E, por fim, um adendo: a atual situação não é uma que será resolvida com a “escolha de líderes corajosos”. Isso não vai acontecer. Precisamos é de uma garantia. Precisamos de um sistema que torne impossível para o governo fazer essas coisas mesmo se quisesse. Esse sistema se chama padrão-ouro. Pense nas pré-condições que possibilitaram à administração Bush decidir em apenas uma tarde despejar mais de um trilhão de dólares no mercado, para garantir 75% das hipotecas dos EUA. Trata-se de um sistema que tem como premissa a capacidade do governo sair imprimindo quantias ilimitadas de dinheiro.
Se o governo não tivesse como fazer isso, ninguém estaria hoje falando de resgates financeiros. Assim como ninguém estaria falando em garantir os passivos da indústria automotiva. Qualquer tipo de guerra, seja no Afeganistão, no Iraque ou na Rússia, bem como manter tropas em mais de 100 países, estaria totalmente fora de cogitação. Se não existisse um banco central, toda a seção política das livrarias teria de ser reclassificada como ficção cientifica.
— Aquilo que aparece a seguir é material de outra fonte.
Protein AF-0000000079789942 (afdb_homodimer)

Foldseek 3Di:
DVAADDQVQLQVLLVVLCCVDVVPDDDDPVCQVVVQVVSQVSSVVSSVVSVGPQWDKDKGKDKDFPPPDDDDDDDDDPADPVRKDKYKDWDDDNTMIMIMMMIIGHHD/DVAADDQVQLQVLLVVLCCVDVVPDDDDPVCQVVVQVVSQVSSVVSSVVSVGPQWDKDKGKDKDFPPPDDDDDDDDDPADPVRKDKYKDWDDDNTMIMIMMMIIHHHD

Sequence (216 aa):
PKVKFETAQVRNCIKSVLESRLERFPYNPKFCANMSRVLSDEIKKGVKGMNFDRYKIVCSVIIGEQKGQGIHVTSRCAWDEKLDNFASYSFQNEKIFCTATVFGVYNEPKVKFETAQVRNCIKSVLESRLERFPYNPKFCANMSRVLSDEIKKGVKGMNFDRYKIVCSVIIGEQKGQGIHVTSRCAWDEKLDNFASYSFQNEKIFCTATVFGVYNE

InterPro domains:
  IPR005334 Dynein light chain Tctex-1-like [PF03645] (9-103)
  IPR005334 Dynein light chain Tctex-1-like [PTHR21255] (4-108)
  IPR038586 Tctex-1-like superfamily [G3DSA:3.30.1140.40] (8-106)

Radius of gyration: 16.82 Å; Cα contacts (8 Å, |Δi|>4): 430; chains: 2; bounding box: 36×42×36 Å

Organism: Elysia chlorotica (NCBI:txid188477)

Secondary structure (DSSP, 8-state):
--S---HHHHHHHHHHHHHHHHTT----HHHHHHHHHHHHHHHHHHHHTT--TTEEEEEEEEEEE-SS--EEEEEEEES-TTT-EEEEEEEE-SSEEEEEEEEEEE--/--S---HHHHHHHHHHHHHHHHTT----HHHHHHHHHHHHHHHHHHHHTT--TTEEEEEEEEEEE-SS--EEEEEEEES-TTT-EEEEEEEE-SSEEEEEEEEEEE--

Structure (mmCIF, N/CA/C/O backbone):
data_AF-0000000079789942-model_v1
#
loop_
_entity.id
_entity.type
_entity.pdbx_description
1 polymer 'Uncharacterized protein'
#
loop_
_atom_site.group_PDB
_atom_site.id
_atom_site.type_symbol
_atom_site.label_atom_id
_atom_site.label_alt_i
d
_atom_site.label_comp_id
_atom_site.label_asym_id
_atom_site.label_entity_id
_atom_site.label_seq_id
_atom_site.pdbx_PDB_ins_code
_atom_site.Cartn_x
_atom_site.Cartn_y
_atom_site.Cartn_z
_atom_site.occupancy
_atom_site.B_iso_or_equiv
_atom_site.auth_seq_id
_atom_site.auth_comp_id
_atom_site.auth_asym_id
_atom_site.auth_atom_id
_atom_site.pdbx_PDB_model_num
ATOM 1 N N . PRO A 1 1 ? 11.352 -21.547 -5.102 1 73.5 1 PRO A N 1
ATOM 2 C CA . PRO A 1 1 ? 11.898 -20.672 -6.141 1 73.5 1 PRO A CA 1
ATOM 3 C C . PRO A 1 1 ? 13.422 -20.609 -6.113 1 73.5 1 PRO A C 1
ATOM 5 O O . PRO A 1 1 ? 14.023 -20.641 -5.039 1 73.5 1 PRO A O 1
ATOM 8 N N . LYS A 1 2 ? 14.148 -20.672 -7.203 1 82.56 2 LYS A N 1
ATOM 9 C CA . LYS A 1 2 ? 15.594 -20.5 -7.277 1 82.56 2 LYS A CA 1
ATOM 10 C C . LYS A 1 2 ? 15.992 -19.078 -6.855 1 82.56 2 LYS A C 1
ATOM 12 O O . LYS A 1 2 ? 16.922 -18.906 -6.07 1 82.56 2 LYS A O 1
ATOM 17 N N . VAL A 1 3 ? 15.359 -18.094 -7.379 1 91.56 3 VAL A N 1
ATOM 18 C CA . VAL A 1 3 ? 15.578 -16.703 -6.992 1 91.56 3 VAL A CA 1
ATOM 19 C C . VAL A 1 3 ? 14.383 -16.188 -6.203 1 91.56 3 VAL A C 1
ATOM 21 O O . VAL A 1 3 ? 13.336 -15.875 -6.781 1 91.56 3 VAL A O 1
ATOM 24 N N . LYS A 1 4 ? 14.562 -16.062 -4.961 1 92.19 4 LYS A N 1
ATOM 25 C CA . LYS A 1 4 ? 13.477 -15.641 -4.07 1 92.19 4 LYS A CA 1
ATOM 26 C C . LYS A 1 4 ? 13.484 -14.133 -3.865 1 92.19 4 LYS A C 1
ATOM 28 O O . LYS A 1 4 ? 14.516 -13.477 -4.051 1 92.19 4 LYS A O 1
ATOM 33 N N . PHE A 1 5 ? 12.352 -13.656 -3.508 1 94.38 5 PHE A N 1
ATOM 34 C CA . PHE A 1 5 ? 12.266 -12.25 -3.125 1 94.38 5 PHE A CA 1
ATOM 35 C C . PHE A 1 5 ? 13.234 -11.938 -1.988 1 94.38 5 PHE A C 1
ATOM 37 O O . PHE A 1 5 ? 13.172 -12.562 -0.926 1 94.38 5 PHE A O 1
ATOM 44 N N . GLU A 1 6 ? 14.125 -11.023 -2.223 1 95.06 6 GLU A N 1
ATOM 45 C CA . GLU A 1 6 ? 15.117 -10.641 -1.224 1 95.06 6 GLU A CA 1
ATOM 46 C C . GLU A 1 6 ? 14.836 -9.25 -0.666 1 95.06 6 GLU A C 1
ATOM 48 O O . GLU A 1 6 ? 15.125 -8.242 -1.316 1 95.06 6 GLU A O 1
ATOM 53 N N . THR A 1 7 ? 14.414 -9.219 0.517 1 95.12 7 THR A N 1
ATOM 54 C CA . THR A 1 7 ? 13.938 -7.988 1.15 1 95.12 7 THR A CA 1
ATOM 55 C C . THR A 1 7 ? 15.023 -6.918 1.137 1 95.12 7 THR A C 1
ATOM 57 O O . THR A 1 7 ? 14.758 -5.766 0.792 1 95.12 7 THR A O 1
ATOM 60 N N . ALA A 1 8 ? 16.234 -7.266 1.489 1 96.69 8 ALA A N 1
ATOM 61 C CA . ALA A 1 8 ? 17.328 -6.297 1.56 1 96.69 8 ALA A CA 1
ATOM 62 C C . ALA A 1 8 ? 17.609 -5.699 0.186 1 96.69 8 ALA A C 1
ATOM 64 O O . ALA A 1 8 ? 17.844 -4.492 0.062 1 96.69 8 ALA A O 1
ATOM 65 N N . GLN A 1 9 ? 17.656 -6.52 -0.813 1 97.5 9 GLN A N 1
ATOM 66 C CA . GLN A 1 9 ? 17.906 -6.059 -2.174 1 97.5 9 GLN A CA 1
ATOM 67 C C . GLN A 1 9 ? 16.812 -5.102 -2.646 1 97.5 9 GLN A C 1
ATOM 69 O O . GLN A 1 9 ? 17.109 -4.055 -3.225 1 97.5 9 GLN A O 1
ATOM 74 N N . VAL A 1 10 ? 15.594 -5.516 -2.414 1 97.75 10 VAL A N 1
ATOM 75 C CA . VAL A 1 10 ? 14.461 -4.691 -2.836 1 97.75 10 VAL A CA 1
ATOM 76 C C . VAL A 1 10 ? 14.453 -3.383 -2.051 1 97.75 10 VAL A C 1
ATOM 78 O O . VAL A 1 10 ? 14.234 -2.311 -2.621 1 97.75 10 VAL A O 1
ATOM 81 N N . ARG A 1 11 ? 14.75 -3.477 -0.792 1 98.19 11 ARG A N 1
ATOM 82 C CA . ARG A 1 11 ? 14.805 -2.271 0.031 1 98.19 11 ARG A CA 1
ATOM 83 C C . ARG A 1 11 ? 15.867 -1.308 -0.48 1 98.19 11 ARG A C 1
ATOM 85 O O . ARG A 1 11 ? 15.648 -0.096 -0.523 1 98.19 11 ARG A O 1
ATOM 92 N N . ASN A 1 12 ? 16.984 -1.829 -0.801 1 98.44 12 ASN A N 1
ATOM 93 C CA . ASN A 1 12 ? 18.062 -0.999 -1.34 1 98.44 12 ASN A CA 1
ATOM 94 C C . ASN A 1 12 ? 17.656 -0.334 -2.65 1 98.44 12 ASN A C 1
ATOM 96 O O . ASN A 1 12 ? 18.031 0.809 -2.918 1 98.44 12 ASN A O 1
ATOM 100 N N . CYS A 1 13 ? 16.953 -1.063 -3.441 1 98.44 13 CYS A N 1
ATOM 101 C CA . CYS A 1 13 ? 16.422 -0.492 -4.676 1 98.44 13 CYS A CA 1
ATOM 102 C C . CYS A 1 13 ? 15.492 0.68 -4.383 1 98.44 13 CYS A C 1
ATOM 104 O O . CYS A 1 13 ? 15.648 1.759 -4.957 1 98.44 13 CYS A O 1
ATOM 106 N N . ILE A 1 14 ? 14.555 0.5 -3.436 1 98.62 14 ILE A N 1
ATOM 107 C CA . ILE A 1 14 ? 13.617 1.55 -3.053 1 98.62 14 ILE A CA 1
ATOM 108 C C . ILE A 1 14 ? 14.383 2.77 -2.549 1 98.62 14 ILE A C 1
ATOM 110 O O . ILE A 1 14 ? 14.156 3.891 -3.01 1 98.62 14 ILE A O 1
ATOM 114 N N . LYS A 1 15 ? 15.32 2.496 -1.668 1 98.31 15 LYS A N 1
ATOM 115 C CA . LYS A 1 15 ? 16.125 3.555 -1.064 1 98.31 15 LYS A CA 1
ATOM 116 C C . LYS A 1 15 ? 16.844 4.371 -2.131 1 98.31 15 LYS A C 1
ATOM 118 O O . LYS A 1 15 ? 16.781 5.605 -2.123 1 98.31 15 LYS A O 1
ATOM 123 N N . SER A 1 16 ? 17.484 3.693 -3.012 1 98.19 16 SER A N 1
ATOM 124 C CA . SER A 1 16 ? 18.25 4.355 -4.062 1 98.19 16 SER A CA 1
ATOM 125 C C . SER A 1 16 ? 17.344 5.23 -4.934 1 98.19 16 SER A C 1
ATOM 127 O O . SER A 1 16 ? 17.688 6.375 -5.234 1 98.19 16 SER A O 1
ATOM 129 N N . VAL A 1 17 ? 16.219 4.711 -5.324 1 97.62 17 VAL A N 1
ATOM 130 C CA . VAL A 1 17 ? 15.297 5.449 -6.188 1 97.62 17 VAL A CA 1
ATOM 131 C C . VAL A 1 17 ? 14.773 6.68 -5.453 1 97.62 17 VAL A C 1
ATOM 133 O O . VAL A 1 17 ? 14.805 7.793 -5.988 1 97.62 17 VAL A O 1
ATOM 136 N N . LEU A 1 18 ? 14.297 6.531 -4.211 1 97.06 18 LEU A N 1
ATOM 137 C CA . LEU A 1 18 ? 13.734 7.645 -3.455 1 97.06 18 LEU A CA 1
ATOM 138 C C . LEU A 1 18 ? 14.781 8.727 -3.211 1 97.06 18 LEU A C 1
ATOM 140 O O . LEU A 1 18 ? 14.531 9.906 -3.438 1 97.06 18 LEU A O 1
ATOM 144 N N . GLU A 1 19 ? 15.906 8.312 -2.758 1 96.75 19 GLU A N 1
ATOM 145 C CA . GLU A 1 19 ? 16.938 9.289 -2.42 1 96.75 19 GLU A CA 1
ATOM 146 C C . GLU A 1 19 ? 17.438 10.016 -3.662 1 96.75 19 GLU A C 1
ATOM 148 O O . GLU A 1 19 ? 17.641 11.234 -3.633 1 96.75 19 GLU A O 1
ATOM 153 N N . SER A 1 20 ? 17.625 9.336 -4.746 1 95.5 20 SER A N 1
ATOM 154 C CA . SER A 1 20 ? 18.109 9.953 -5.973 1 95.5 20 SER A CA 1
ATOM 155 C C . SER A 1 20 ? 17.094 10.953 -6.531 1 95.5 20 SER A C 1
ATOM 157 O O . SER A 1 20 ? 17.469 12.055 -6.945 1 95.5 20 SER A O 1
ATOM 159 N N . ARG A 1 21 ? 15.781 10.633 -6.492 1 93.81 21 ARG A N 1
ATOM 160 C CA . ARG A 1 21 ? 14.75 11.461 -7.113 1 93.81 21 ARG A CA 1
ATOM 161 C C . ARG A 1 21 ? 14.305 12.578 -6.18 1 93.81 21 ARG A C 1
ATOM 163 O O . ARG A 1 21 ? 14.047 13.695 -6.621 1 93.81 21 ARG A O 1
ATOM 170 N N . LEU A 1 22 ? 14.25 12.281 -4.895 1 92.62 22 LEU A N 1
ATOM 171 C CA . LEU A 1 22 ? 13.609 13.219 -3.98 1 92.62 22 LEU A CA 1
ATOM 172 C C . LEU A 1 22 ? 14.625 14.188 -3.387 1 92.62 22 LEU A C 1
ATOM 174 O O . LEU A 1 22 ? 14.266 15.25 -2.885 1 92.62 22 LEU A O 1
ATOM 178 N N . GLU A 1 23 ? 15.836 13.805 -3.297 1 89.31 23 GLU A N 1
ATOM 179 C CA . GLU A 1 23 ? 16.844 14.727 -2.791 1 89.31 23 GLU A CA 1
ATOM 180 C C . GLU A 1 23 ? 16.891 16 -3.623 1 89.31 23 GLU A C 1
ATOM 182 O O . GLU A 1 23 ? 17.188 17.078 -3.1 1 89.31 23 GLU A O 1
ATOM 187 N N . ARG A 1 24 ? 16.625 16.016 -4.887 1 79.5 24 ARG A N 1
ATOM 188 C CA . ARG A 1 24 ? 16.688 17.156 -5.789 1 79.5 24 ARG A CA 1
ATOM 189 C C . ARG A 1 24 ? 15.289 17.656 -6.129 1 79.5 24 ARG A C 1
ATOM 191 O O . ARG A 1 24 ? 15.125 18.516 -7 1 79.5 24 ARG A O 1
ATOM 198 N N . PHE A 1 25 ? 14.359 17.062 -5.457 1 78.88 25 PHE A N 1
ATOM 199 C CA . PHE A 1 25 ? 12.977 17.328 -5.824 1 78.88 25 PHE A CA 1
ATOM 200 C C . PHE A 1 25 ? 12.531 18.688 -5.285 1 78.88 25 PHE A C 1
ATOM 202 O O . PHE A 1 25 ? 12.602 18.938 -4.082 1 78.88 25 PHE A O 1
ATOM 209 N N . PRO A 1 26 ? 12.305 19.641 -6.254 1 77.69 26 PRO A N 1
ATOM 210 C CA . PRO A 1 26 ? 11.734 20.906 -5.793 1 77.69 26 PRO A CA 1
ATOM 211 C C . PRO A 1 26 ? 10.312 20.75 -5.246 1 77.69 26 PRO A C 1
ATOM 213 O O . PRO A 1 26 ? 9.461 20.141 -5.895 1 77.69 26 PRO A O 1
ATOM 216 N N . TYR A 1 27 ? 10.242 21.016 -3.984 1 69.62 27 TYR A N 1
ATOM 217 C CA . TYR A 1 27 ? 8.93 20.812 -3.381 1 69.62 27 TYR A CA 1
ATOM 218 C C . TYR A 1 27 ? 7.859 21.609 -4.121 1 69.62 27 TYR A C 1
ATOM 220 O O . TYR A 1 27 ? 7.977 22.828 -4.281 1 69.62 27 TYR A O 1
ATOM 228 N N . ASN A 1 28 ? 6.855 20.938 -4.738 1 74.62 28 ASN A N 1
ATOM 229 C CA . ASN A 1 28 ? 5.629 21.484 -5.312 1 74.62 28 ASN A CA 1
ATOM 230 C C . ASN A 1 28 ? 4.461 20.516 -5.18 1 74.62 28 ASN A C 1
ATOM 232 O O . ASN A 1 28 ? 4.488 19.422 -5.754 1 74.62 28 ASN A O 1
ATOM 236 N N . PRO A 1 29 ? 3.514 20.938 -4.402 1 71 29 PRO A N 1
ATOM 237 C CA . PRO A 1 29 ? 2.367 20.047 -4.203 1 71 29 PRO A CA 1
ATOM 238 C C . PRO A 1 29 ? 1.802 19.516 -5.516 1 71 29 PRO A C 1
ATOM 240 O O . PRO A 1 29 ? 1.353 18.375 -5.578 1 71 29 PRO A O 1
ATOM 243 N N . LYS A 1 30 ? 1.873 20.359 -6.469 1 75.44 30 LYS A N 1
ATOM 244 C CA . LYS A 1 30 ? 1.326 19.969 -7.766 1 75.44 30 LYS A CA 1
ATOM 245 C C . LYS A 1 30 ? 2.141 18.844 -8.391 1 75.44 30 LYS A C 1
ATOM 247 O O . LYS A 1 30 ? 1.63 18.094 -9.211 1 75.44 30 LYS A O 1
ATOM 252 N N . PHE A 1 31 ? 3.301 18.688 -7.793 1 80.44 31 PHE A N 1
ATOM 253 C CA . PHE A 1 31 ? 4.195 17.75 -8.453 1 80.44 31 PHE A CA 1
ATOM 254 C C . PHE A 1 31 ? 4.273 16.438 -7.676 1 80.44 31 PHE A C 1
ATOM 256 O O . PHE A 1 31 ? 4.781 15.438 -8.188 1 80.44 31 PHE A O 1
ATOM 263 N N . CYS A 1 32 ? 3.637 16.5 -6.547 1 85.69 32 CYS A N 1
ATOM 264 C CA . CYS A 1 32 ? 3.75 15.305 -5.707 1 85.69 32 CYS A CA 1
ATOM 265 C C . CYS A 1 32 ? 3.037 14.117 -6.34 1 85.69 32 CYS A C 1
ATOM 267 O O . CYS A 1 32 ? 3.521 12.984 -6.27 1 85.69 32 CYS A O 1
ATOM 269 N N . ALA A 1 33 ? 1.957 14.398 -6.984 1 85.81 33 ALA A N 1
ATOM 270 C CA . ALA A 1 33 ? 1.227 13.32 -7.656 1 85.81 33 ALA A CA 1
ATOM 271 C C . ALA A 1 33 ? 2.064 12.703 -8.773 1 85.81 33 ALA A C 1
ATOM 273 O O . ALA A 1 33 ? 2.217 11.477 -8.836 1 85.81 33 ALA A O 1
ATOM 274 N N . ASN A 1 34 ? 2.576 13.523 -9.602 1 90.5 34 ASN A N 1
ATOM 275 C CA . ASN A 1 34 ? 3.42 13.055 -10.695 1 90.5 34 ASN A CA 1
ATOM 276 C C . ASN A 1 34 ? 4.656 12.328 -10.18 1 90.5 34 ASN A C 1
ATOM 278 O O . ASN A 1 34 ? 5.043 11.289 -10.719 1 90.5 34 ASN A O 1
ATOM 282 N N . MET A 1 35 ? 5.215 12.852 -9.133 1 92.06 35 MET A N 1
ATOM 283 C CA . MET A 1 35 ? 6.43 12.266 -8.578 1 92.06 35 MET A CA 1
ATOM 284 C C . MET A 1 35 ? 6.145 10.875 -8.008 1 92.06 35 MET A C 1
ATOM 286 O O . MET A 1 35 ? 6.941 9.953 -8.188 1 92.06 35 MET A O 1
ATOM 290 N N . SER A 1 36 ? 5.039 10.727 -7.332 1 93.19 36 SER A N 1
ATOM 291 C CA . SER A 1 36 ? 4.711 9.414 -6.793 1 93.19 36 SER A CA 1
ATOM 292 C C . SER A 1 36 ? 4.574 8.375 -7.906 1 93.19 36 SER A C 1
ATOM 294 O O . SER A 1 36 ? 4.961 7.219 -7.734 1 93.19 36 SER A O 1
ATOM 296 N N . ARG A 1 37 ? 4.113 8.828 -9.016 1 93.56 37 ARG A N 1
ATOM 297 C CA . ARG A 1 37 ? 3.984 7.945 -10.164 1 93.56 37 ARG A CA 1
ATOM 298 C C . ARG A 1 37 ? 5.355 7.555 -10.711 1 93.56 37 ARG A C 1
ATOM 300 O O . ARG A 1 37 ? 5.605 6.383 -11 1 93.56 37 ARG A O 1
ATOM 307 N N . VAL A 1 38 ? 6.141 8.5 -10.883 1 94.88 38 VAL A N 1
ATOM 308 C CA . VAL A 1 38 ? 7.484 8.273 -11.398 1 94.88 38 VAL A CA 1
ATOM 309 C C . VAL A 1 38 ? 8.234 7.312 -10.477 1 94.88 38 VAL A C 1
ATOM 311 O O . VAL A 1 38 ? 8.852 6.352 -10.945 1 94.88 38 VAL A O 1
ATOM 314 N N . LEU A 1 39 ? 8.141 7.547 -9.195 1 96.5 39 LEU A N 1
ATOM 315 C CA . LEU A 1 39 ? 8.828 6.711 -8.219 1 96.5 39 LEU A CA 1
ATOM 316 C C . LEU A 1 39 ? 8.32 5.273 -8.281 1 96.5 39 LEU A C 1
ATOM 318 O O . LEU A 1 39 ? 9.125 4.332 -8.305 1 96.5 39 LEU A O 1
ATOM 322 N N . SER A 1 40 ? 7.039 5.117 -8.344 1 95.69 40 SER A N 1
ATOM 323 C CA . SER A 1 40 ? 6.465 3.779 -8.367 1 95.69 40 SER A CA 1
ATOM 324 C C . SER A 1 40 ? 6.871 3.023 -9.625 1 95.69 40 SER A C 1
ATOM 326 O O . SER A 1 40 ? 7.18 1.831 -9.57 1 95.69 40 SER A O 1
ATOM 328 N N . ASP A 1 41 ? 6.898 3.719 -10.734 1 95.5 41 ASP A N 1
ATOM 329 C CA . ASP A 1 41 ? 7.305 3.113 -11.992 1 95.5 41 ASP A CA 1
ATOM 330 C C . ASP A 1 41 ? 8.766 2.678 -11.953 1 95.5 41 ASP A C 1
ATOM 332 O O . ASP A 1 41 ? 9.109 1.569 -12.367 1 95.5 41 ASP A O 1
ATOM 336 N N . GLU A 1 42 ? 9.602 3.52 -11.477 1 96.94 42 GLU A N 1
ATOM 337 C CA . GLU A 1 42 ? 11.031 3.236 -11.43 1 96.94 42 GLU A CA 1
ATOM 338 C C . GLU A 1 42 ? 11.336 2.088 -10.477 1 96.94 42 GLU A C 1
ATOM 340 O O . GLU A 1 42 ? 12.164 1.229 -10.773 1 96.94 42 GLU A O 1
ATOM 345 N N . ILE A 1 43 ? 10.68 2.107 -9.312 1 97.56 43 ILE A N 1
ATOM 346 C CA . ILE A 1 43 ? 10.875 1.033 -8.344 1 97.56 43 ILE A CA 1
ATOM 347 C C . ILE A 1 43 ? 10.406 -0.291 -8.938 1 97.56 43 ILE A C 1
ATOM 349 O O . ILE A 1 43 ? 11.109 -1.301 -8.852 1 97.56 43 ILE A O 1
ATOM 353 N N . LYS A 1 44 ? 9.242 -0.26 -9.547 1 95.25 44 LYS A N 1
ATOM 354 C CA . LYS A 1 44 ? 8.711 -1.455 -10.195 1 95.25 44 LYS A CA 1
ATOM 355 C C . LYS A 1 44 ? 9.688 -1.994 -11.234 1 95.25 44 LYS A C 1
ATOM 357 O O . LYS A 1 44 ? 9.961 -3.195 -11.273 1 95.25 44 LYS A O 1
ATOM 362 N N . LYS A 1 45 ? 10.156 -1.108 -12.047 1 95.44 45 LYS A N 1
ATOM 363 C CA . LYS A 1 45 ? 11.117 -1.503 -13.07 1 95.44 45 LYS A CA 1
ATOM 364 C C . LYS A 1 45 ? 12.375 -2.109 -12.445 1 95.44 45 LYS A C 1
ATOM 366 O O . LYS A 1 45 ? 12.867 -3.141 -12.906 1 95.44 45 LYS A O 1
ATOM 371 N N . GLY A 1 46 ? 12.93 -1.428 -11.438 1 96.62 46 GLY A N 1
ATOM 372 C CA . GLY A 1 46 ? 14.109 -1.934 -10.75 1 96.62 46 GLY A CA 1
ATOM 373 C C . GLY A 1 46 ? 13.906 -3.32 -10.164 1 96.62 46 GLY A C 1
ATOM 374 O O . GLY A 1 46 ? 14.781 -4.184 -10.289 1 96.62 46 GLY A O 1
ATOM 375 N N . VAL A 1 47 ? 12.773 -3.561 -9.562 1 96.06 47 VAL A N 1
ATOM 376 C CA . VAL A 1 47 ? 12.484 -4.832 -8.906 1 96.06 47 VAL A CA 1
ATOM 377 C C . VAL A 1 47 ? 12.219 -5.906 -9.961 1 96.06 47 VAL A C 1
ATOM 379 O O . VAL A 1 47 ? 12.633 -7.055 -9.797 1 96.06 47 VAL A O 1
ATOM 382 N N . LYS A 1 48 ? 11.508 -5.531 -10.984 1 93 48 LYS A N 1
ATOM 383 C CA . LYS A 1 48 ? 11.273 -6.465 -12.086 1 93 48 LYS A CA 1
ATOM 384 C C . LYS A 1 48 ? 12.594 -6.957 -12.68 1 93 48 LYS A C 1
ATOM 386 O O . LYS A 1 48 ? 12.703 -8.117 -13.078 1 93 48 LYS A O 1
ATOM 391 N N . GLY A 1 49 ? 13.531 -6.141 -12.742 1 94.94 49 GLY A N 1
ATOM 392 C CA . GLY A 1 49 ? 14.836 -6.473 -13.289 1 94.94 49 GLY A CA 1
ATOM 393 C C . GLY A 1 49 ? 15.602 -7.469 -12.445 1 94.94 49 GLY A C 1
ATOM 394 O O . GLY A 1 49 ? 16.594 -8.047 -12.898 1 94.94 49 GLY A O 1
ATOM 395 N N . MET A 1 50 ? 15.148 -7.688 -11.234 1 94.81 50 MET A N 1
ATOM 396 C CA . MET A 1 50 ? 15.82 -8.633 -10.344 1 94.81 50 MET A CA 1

Ademais, se o governo tivesse de tributar as pessoas diretamente por todos esses gastos ele não duraria dois dias. Qualquer sugestão de criação de um novo programa seria confrontada com a pergunta sobre como se daria o financiamento para tal.
Por outro lado, um sistema monetário que se baseia em um papel-moeda de curso forçado e em um banco central é absolutamente tentador para políticos e burocratas corruptos. E pior: corrompe-os mais ainda. E a tragédia é que o uso que eles fazem da impressora não apenas os corrompe, como também impõe custos horríveis e intoleráveis para o resto da sociedade, na forma de inflação de preços e ciclos econômicos.
E a corrupção só piora com o tempo. Já estamos há 37 anos vivendo em um mundo movido por papel-moeda sem qualquer lastro e gerido por vários bancos centrais. Os políticos do passado eram um pouco reticentes em usar todo o poder que tinham; os atuais, nunca foram tão descarados. Seus escrúpulos parecem ter desaparecido pra sempre, suas consciências completamente ocultadas pelo nefasto poder que possuem. E a classe jornalística vem seguindo a tendência, acreditando que não há limites.
A verdade é que todas essas contas deverão ser pagas. Mais dia menos dia a conta virá. Entender isso é entender a necessidade de uma reforma radical. Seria estupefaciante contemplar os resultados gloriosos de uma reforma monetária completa, uma que adote o padrão-ouro. A inflação pararia de corroer nosso poder de compra. Os ciclos econômicos praticamente acabariam. O comércio internacional não mais seria perturbado por oscilações selvagens nos valores das moedas. Porém, dentre todos os benefícios, esse seria o maior: acabariam os decretos arbitrários e autoritários. O governo seria forçado a restringir seus métodos. A liberdade seria restabelecida.
O fato é que as conseqüências maléficas do atual sistema monetário inevitavelmente se espalham por toda a sociedade, destruindo sua base econômica e corrompendo a moral da sociedade. Esse sistema estimula a ilusão irracional de que podemos magicamente gerar riquezas através do simples ato de se imprimir dinheiro. Mas a tentativa de fazê-lo gera conseqüências catastróficas. Como Mises escreveu: “A inflação é o complemento fiscal do estatismo e do governo despótico. É uma engrenagem do complexo de políticas e instituições que gradualmente levam ao totalitarismo.”
É nauseante o fato de que são poucas as vozes fora da Escola Austríaca que irão se opor a essa política. E temo que as conseqüências dessa política serão sentidas durante muitas décadas por vir. Mas ainda há tempo para se reverter o curso. O despotismo não é algo inevitável. Não estamos sendo forçados para esse caminho. Ainda podemos abraçar a liberdade. Se entendermos que a liberdade é inseparável de um sistema monetário forte, então devemos abraçar esse sistema também. Pode me chamar de saudosista, de adorador de relíquias, o que seja, mas eu confio mais no padrão-ouro do que em nossos governantes. E, no fim, é essa a escolha que teremos de fazer.